Votre dernier disque, « The Sophtware Slump », sous son image rurale, était un concept album ambitieux…
Jim Fairchild :
Ouais, c’est ce qu’on nous a dit.

Comment situes-tu « Sumday », le nouveau : plus artisanal ?
J.F. :
Ça tourne autour de l’idée des secondes chances, de ce qui aurait pu se passer si j’avais fait tel choix plutôt que tel autre… Le titre renvoit à la fois à l’idée d’un résumé (« summary ») et d’une addition (« summation »). Le mot « sumday » a été créé spécialement pour cet album, je trouve que c’est une idée assez chouette.

Cet album est donc plus classique que le précédent. Vous aviez peur d’être trop prétentieux ?
J.F. :
Non, les éléments de notre musique étaient présents dès le début : des morceaux comme Summer Here Kids ou Crystal Lake sont assez catchy, immédiats. Rien à voir avec de gros hits pop, bien sûr. Pour cet album, nous voulions des morceaux accessibles, avec un côté Phil Spector. Même si Phil Spector a peut-être tué quelqu’un.

Votre musique est-elle particulièrement américaine ?
J.F. :
Elle l’est au sens où elle ne pourrait pas exister sous cette forme si nous habitions ailleurs. Notre environnement donne forme à notre musique : nous essayons d’apporter une dimension magique, qui nous extrait de cette existence vraiment chiante. Quelque chose des grands espaces qui nous entourent et des gens qui vivent autour de nous transparaît. Une demi-heure de voiture, et on se retrouve au milieu de nulle part. On le fait souvent, il le faut.

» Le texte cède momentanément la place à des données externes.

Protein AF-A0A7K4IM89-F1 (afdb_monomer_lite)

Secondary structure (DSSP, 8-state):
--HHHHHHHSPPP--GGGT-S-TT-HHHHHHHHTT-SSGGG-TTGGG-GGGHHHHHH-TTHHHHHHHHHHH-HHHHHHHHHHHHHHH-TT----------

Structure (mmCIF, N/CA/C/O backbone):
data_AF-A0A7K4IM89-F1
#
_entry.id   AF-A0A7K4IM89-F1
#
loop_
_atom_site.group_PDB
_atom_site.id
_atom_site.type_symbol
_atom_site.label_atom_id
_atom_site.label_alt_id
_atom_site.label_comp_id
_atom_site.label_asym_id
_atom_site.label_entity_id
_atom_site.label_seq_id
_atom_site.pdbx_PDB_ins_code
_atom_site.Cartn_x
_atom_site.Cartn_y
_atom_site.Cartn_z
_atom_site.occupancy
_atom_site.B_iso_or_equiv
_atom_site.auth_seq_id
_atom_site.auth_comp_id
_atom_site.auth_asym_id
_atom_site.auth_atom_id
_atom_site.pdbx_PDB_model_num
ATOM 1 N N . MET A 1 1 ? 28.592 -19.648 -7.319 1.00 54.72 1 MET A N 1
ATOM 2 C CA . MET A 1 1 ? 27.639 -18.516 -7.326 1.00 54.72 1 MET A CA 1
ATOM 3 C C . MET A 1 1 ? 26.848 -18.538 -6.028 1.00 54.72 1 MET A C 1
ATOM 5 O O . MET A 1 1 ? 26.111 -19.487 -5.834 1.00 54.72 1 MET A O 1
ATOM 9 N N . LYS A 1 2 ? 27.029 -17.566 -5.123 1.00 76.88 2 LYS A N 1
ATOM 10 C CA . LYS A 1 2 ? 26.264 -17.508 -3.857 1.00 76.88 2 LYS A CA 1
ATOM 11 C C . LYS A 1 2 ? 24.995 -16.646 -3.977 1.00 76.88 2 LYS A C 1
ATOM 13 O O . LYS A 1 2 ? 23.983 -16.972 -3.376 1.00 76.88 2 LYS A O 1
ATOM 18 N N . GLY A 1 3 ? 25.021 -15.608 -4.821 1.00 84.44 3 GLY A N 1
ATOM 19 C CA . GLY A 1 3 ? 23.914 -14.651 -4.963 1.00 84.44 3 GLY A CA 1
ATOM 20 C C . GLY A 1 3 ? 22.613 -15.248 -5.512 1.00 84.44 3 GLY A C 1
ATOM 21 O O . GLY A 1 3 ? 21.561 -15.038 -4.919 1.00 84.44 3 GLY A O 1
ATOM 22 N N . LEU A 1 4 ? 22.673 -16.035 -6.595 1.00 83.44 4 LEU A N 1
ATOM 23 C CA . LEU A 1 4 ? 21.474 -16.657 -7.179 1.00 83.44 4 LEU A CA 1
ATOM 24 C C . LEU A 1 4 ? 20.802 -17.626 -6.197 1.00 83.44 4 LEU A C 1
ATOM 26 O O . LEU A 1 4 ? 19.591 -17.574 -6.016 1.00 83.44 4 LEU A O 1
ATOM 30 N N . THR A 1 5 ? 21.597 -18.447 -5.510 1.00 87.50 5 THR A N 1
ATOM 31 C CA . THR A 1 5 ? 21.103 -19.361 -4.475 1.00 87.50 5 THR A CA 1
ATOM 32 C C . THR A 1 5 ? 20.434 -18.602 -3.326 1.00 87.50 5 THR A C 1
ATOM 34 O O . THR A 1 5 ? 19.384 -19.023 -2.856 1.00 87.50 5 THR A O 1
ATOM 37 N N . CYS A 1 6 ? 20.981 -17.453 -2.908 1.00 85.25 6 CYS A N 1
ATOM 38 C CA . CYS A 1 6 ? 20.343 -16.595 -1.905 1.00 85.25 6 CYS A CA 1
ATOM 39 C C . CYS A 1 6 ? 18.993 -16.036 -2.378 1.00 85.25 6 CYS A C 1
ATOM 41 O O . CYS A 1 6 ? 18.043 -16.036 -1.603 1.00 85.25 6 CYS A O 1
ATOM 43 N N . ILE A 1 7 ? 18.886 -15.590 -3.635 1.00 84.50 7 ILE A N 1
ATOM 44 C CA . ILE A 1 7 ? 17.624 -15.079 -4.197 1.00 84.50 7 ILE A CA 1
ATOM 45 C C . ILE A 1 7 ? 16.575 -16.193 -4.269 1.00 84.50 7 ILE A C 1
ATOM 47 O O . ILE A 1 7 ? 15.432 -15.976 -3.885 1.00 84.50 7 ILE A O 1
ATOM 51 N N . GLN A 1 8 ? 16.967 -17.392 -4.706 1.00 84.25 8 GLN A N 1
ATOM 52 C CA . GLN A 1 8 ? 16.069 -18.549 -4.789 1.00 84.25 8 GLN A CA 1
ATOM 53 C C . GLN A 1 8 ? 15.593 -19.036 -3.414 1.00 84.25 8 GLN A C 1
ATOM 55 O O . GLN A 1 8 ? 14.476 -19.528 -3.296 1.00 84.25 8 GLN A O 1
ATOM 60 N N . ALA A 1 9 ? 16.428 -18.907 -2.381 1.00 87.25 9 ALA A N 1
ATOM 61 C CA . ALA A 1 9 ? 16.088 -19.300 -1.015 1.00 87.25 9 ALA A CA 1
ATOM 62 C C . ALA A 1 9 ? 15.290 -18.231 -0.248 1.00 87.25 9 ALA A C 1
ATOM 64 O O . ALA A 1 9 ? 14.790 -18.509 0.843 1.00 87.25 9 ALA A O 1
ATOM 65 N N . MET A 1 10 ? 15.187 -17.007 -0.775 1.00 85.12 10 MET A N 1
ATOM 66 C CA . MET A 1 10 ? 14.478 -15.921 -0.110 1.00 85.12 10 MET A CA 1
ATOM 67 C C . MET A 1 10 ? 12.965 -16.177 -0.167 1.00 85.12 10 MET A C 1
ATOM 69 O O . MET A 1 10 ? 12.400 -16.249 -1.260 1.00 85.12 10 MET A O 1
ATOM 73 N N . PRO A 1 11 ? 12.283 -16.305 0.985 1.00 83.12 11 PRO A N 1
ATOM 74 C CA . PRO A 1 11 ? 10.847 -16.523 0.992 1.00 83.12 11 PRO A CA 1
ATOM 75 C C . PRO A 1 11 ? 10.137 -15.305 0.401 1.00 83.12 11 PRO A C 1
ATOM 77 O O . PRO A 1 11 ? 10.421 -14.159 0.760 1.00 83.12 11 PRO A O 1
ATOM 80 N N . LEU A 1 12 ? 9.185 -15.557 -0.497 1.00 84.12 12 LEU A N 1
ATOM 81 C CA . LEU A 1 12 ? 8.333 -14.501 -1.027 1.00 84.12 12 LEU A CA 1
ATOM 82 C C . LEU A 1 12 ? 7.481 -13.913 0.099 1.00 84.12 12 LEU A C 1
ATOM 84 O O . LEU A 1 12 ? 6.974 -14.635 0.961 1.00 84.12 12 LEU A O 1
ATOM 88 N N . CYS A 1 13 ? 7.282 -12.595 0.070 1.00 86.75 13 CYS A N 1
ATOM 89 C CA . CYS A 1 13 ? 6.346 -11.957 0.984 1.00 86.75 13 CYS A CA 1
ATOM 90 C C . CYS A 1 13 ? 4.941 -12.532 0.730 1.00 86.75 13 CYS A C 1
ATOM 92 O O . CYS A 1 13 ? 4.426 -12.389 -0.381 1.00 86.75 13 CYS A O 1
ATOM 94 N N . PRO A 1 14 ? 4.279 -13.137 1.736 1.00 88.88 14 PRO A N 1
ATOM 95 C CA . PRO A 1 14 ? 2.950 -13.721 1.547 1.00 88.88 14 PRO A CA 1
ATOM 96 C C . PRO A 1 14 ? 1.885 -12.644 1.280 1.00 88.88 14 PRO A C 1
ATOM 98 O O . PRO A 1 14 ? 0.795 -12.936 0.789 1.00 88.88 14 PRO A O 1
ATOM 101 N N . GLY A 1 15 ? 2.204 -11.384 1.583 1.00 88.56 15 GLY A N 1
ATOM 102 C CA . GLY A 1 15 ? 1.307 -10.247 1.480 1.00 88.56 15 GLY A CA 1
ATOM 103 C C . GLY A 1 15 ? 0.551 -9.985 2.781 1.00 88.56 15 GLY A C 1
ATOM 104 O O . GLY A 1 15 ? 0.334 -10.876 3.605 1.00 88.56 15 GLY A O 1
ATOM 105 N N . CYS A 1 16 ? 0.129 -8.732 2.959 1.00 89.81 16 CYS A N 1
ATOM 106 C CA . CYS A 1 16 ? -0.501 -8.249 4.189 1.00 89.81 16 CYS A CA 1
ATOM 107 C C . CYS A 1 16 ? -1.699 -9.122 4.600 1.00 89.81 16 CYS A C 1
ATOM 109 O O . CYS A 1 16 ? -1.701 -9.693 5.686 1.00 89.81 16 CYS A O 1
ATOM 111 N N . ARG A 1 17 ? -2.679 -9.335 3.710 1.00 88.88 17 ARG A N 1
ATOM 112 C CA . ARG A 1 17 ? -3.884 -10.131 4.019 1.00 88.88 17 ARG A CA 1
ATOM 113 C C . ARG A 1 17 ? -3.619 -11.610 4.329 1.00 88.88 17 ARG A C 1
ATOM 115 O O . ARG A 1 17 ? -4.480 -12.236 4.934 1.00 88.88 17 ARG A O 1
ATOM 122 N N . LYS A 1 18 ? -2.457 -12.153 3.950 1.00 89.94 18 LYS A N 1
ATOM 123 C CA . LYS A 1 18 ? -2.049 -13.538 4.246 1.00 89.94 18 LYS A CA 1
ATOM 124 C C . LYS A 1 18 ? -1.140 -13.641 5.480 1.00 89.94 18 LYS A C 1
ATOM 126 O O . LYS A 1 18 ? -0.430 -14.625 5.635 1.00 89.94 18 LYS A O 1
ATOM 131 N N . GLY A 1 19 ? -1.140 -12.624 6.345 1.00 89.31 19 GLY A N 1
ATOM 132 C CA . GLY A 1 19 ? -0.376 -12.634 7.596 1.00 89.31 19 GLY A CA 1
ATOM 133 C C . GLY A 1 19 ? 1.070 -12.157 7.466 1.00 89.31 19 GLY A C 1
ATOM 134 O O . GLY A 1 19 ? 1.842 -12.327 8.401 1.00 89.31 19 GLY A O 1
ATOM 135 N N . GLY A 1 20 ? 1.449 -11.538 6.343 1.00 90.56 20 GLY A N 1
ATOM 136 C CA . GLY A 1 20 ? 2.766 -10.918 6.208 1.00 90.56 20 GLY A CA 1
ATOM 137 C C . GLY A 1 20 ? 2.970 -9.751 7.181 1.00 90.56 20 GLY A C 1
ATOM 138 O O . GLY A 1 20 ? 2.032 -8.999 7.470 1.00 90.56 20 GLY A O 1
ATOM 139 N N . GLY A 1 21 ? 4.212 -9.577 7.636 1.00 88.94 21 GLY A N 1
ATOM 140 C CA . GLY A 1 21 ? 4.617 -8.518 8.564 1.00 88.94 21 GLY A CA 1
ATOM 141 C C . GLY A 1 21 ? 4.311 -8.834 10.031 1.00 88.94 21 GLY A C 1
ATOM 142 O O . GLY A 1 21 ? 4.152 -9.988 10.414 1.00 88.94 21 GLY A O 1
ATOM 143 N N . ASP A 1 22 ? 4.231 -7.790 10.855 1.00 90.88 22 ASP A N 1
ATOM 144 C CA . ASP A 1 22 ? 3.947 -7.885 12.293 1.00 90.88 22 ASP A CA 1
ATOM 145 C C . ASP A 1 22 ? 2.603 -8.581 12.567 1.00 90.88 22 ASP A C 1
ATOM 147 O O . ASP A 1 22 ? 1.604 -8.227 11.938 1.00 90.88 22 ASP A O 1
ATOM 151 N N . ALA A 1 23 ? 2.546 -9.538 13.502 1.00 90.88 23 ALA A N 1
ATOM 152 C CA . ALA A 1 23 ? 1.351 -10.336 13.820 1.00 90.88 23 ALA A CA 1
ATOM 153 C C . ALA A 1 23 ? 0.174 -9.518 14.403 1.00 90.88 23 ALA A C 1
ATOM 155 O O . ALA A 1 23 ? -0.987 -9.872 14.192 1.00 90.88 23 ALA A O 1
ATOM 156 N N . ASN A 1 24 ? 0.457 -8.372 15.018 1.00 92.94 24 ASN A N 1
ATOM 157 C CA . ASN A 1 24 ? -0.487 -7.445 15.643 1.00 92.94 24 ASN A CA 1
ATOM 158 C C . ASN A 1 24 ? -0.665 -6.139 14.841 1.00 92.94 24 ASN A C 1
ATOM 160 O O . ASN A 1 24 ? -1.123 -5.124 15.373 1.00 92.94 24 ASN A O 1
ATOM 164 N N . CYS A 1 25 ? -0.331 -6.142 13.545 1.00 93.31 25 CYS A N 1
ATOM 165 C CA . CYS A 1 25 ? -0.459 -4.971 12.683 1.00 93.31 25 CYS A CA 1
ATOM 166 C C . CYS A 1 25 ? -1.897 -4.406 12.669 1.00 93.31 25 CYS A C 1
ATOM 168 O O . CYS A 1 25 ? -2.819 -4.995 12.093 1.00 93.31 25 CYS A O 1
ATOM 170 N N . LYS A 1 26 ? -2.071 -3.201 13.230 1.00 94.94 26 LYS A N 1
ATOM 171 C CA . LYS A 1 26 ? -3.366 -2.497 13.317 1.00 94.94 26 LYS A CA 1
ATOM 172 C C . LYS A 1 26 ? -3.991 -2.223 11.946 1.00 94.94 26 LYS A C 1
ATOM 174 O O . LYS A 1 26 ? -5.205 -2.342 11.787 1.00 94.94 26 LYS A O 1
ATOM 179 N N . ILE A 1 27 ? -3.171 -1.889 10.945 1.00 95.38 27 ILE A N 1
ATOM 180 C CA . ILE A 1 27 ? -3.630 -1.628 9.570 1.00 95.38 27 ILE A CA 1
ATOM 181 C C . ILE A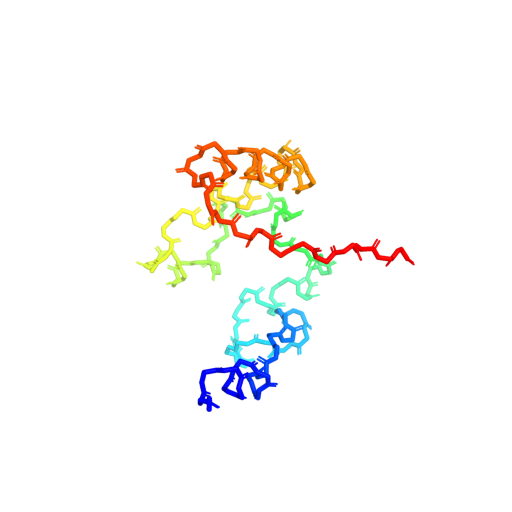 1 27 ? -4.251 -2.895 8.976 1.00 95.38 27 ILE A C 1
ATOM 183 O O . ILE A 1 27 ? -5.356 -2.829 8.438 1.00 95.38 27 ILE A O 1
ATOM 187 N N . ARG A 1 28 ? -3.587 -4.052 9.122 1.00 95.06 28 ARG A N 1
ATOM 188 C CA . ARG A 1 28 ? -4.094 -5.337 8.620 1.00 95.06 28 ARG A CA 1
ATOM 189 C C . ARG A 1 28 ? -5.411 -5.716 9.280 1.00 95.06 28 ARG A C 1
ATOM 191 O O . ARG A 1 28 ? -6.364 -6.037 8.577 1.00 95.06 28 ARG A O 1
ATOM 198 N N . ILE A 1 29 ? -5.467 -5.654 10.609 1.00 95.19 29 ILE A N 1
ATOM 199 C CA . ILE A 1 29 ? -6.680 -5.974 11.375 1.00 95.19 29 ILE A CA 1
ATOM 200 C C . ILE A 1 29 ? -7.844 -5.089 10.907 1.00 95.19 29 ILE A C 1
ATOM 202 O O . ILE A 1 29 ? -8.932 -5.592 10.639 1.00 95.19 29 ILE A O 1
ATOM 206 N N . CYS A 1 30 ? -7.598 -3.789 10.717 1.00 95.69 30 CYS A N 1
ATOM 207 C CA . CYS A 1 30 ? -8.596 -2.850 10.209 1.00 95.69 30 CYS A CA 1
ATOM 208 C C . CYS A 1 30 ? -9.027 -3.144 8.761 1.00 95.69 30 CYS A C 1
ATOM 210 O O . CYS A 1 30 ? -10.210 -3.054 8.443 1.00 95.69 30 CYS A O 1
ATOM 212 N N . ALA A 1 31 ? -8.092 -3.492 7.874 1.00 95.12 31 ALA A N 1
ATOM 213 C CA . ALA A 1 31 ? -8.410 -3.823 6.487 1.00 95.12 31 ALA A CA 1
ATOM 214 C C . ALA A 1 31 ? -9.274 -5.090 6.391 1.00 95.12 31 ALA A C 1
ATOM 216 O O . ALA A 1 31 ? -10.2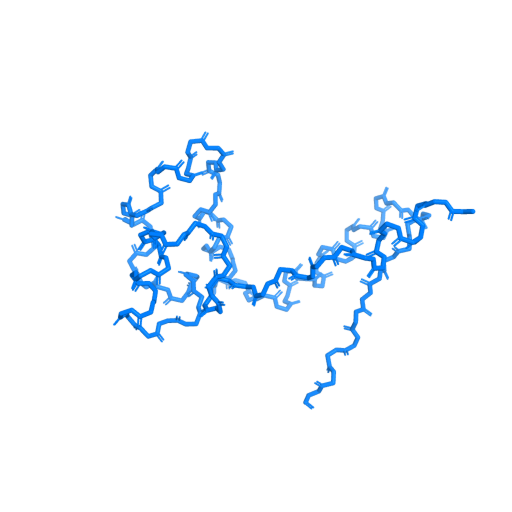62 -5.107 5.657 1.00 95.12 31 ALA A O 1
ATOM 217 N N . LEU A 1 32 ? -8.940 -6.118 7.180 1.00 94.38 32 LEU A N 1
ATOM 218 C CA . LEU A 1 32 ? -9.708 -7.359 7.263 1.00 94.38 32 LEU A CA 1
ATOM 219 C C . LEU A 1 32 ? -11.110 -7.123 7.831 1.00 94.38 32 LEU A C 1
ATOM 221 O O . LEU A 1 32 ? -12.074 -7.594 7.235 1.00 94.38 32 LEU A O 1
ATOM 225 N N . SER A 1 33 ? -11.244 -6.358 8.922 1.00 94.88 33 SER A N 1
ATOM 226 C CA . SER A 1 33 ? -12.557 -6.081 9.524 1.00 94.88 33 SER A CA 1
ATOM 227 C C . SER A 1 33 ? -13.471 -5.256 8.616 1.00 94.88 33 SER A C 1
ATOM 229 O O . SER A 1 33 ? -14.683 -5.443 8.631 1.00 94.88 33 SER A O 1
ATOM 231 N N . LYS A 1 34 ? -12.898 -4.376 7.787 1.00 94.94 34 LYS A N 1
ATOM 232 C CA . LYS A 1 34 ? -13.628 -3.600 6.773 1.00 94.94 34 LYS A CA 1
ATOM 233 C C . LYS A 1 34 ? -13.858 -4.354 5.460 1.00 94.94 34 LYS A C 1
ATOM 235 O O . LYS A 1 34 ? -14.520 -3.818 4.578 1.00 94.94 34 LYS A O 1
ATOM 240 N N . GLY A 1 35 ? -13.281 -5.545 5.295 1.00 93.81 35 GLY A N 1
ATOM 241 C CA . GLY A 1 35 ? -13.383 -6.329 4.063 1.00 93.81 35 GLY A CA 1
ATOM 242 C C . GLY A 1 35 ? -12.721 -5.688 2.836 1.00 93.81 35 GLY A C 1
ATOM 243 O O . GLY A 1 35 ? -13.027 -6.082 1.713 1.00 93.81 35 GLY A O 1
ATOM 244 N N . VAL A 1 36 ? -11.819 -4.715 3.014 1.00 93.00 36 VAL A N 1
ATOM 245 C CA . VAL A 1 36 ? -11.143 -4.058 1.883 1.00 93.00 36 VAL A CA 1
ATOM 246 C C . VAL A 1 36 ? -9.972 -4.908 1.387 1.00 93.00 36 VAL A C 1
ATOM 248 O O . VAL A 1 36 ? -9.210 -5.471 2.175 1.00 93.00 36 VAL A O 1
ATOM 251 N N . LEU A 1 37 ? -9.818 -5.013 0.064 1.00 89.69 37 LEU A N 1
ATOM 252 C CA . LEU A 1 37 ? -8.700 -5.744 -0.544 1.00 89.69 37 LEU A CA 1
ATOM 253 C C . LEU A 1 37 ? -7.373 -5.013 -0.336 1.00 89.69 37 LEU A C 1
ATOM 255 O O . LEU A 1 37 ? -6.365 -5.650 -0.037 1.00 89.69 37 LEU A O 1
ATOM 259 N N . ASP A 1 38 ? -7.407 -3.690 -0.468 1.00 90.50 38 ASP A N 1
ATOM 260 C CA . ASP A 1 38 ? -6.259 -2.803 -0.359 1.00 90.50 38 ASP A CA 1
ATOM 261 C C . ASP A 1 38 ? -6.668 -1.474 0.295 1.00 90.50 38 ASP A C 1
ATOM 263 O O . ASP A 1 38 ? -7.802 -1.010 0.141 1.00 90.50 38 ASP A O 1
ATOM 267 N N . CYS A 1 39 ? -5.752 -0.838 1.032 1.00 94.94 39 CYS A N 1
ATOM 268 C CA . CYS A 1 39 ? -6.049 0.405 1.745 1.00 94.94 39 CYS A CA 1
ATOM 269 C C . CYS A 1 39 ? -6.356 1.591 0.815 1.00 94.94 39 CYS A C 1
ATOM 271 O O . CYS A 1 39 ? -7.048 2.509 1.256 1.00 94.94 39 CYS A O 1
ATOM 273 N N . SER A 1 40 ? -5.937 1.562 -0.456 1.00 94.44 40 SER A N 1
ATOM 274 C CA . SER A 1 40 ? -6.347 2.546 -1.474 1.00 94.44 40 SER A CA 1
ATOM 275 C C . SER A 1 40 ? -7.863 2.572 -1.703 1.00 94.44 40 SER A C 1
ATOM 277 O O . SER A 1 40 ? -8.422 3.609 -2.053 1.00 94.44 40 SER A O 1
ATOM 279 N N . GLN A 1 41 ? -8.566 1.467 -1.437 1.00 94.00 41 GLN A N 1
ATOM 280 C CA . GLN A 1 41 ? -10.023 1.373 -1.581 1.00 94.00 41 GLN A CA 1
ATOM 281 C C . GLN A 1 41 ? -10.777 1.930 -0.362 1.00 94.00 41 GLN A C 1
ATOM 283 O O . GLN A 1 41 ? -11.996 2.093 -0.398 1.00 94.00 41 GLN A O 1
ATOM 288 N N . CYS A 1 42 ? -10.077 2.253 0.730 1.00 95.19 42 CYS A N 1
ATOM 289 C CA . CYS A 1 42 ? -10.697 2.768 1.945 1.00 95.19 42 CYS A CA 1
ATOM 290 C C . CYS A 1 42 ? -11.106 4.241 1.773 1.00 95.19 42 CYS A C 1
ATOM 292 O O . CYS A 1 42 ? -10.273 5.114 1.529 1.00 95.19 42 CYS A O 1
ATOM 294 N N . SER A 1 43 ? -12.390 4.553 1.973 1.00 93.50 43 SER A N 1
ATOM 295 C CA . SER A 1 43 ? -12.904 5.935 1.932 1.00 93.50 43 SER A CA 1
ATOM 296 C C . SER A 1 43 ? -12.330 6.829 3.037 1.00 93.50 43 SER A C 1
ATOM 298 O O . SER A 1 43 ? -12.226 8.037 2.860 1.00 93.50 43 SER A O 1
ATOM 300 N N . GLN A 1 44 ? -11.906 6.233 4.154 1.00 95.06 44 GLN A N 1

Votre quotidien dans ce bled paumé, là, Modesto, influence-t-il votre musique ?
J.F. :
Bien sûr. Pour la première fois, Jason chante un titre à la première personne, comme un instantané de la ville. Il existe un million de villes comme Modesto aux Etats-Unis, des petites bourgades où il n’y a pas grand chose à faire : pas mal de pauvreté, de chômage, de cols-bleus, de frustration et de ressentiment.

Donc pas de vie rock’n’roll à Modesto ?
J.F. :
Oh non, sûrement pas, on s’y ennuie tout le temps. J’en ai vraiment marre parfois, je me dis que je devrais me barrer. J’ai pensé déménager à Los Angeles. Mais Modesto est le QG du groupe, ça suffit à nous convaincre d’y rester. J’y fais du vélo, du skate, je me bourre la gueule trop souvent, je le regrette le lendemain. Dès qu’un titre est fini, on boit. Il y a beaucoup de bouteilles de vin et de kilomètres en voiture dans notre musique.

Il y a au moins une scène stimulante, non ?
J.F. :
Quelques groupes. Le problème, c’est qu’il n’existe pas d’endroit décent pour jouer. Nous avons un petit label, avec des groupes comme Fiver et Arm of Roger. Pour acheter des disques, on va à San Francisco, c’est à une heure et demie d’ici.

(Jason Lytle débarque, gêné parce que la femme de chambre de l’hôtel l’a surpris en train de pisser la porte ouverte).

Jason Lytle : On s’est déjà vu, non ? Il y a deux ans, quelque chose comme ça. Je reconnais tes épaules. Je me souviens, la nuit précédente, j’étais bourré, j’ai descendu le mur de l’hôtel en l’escaladant.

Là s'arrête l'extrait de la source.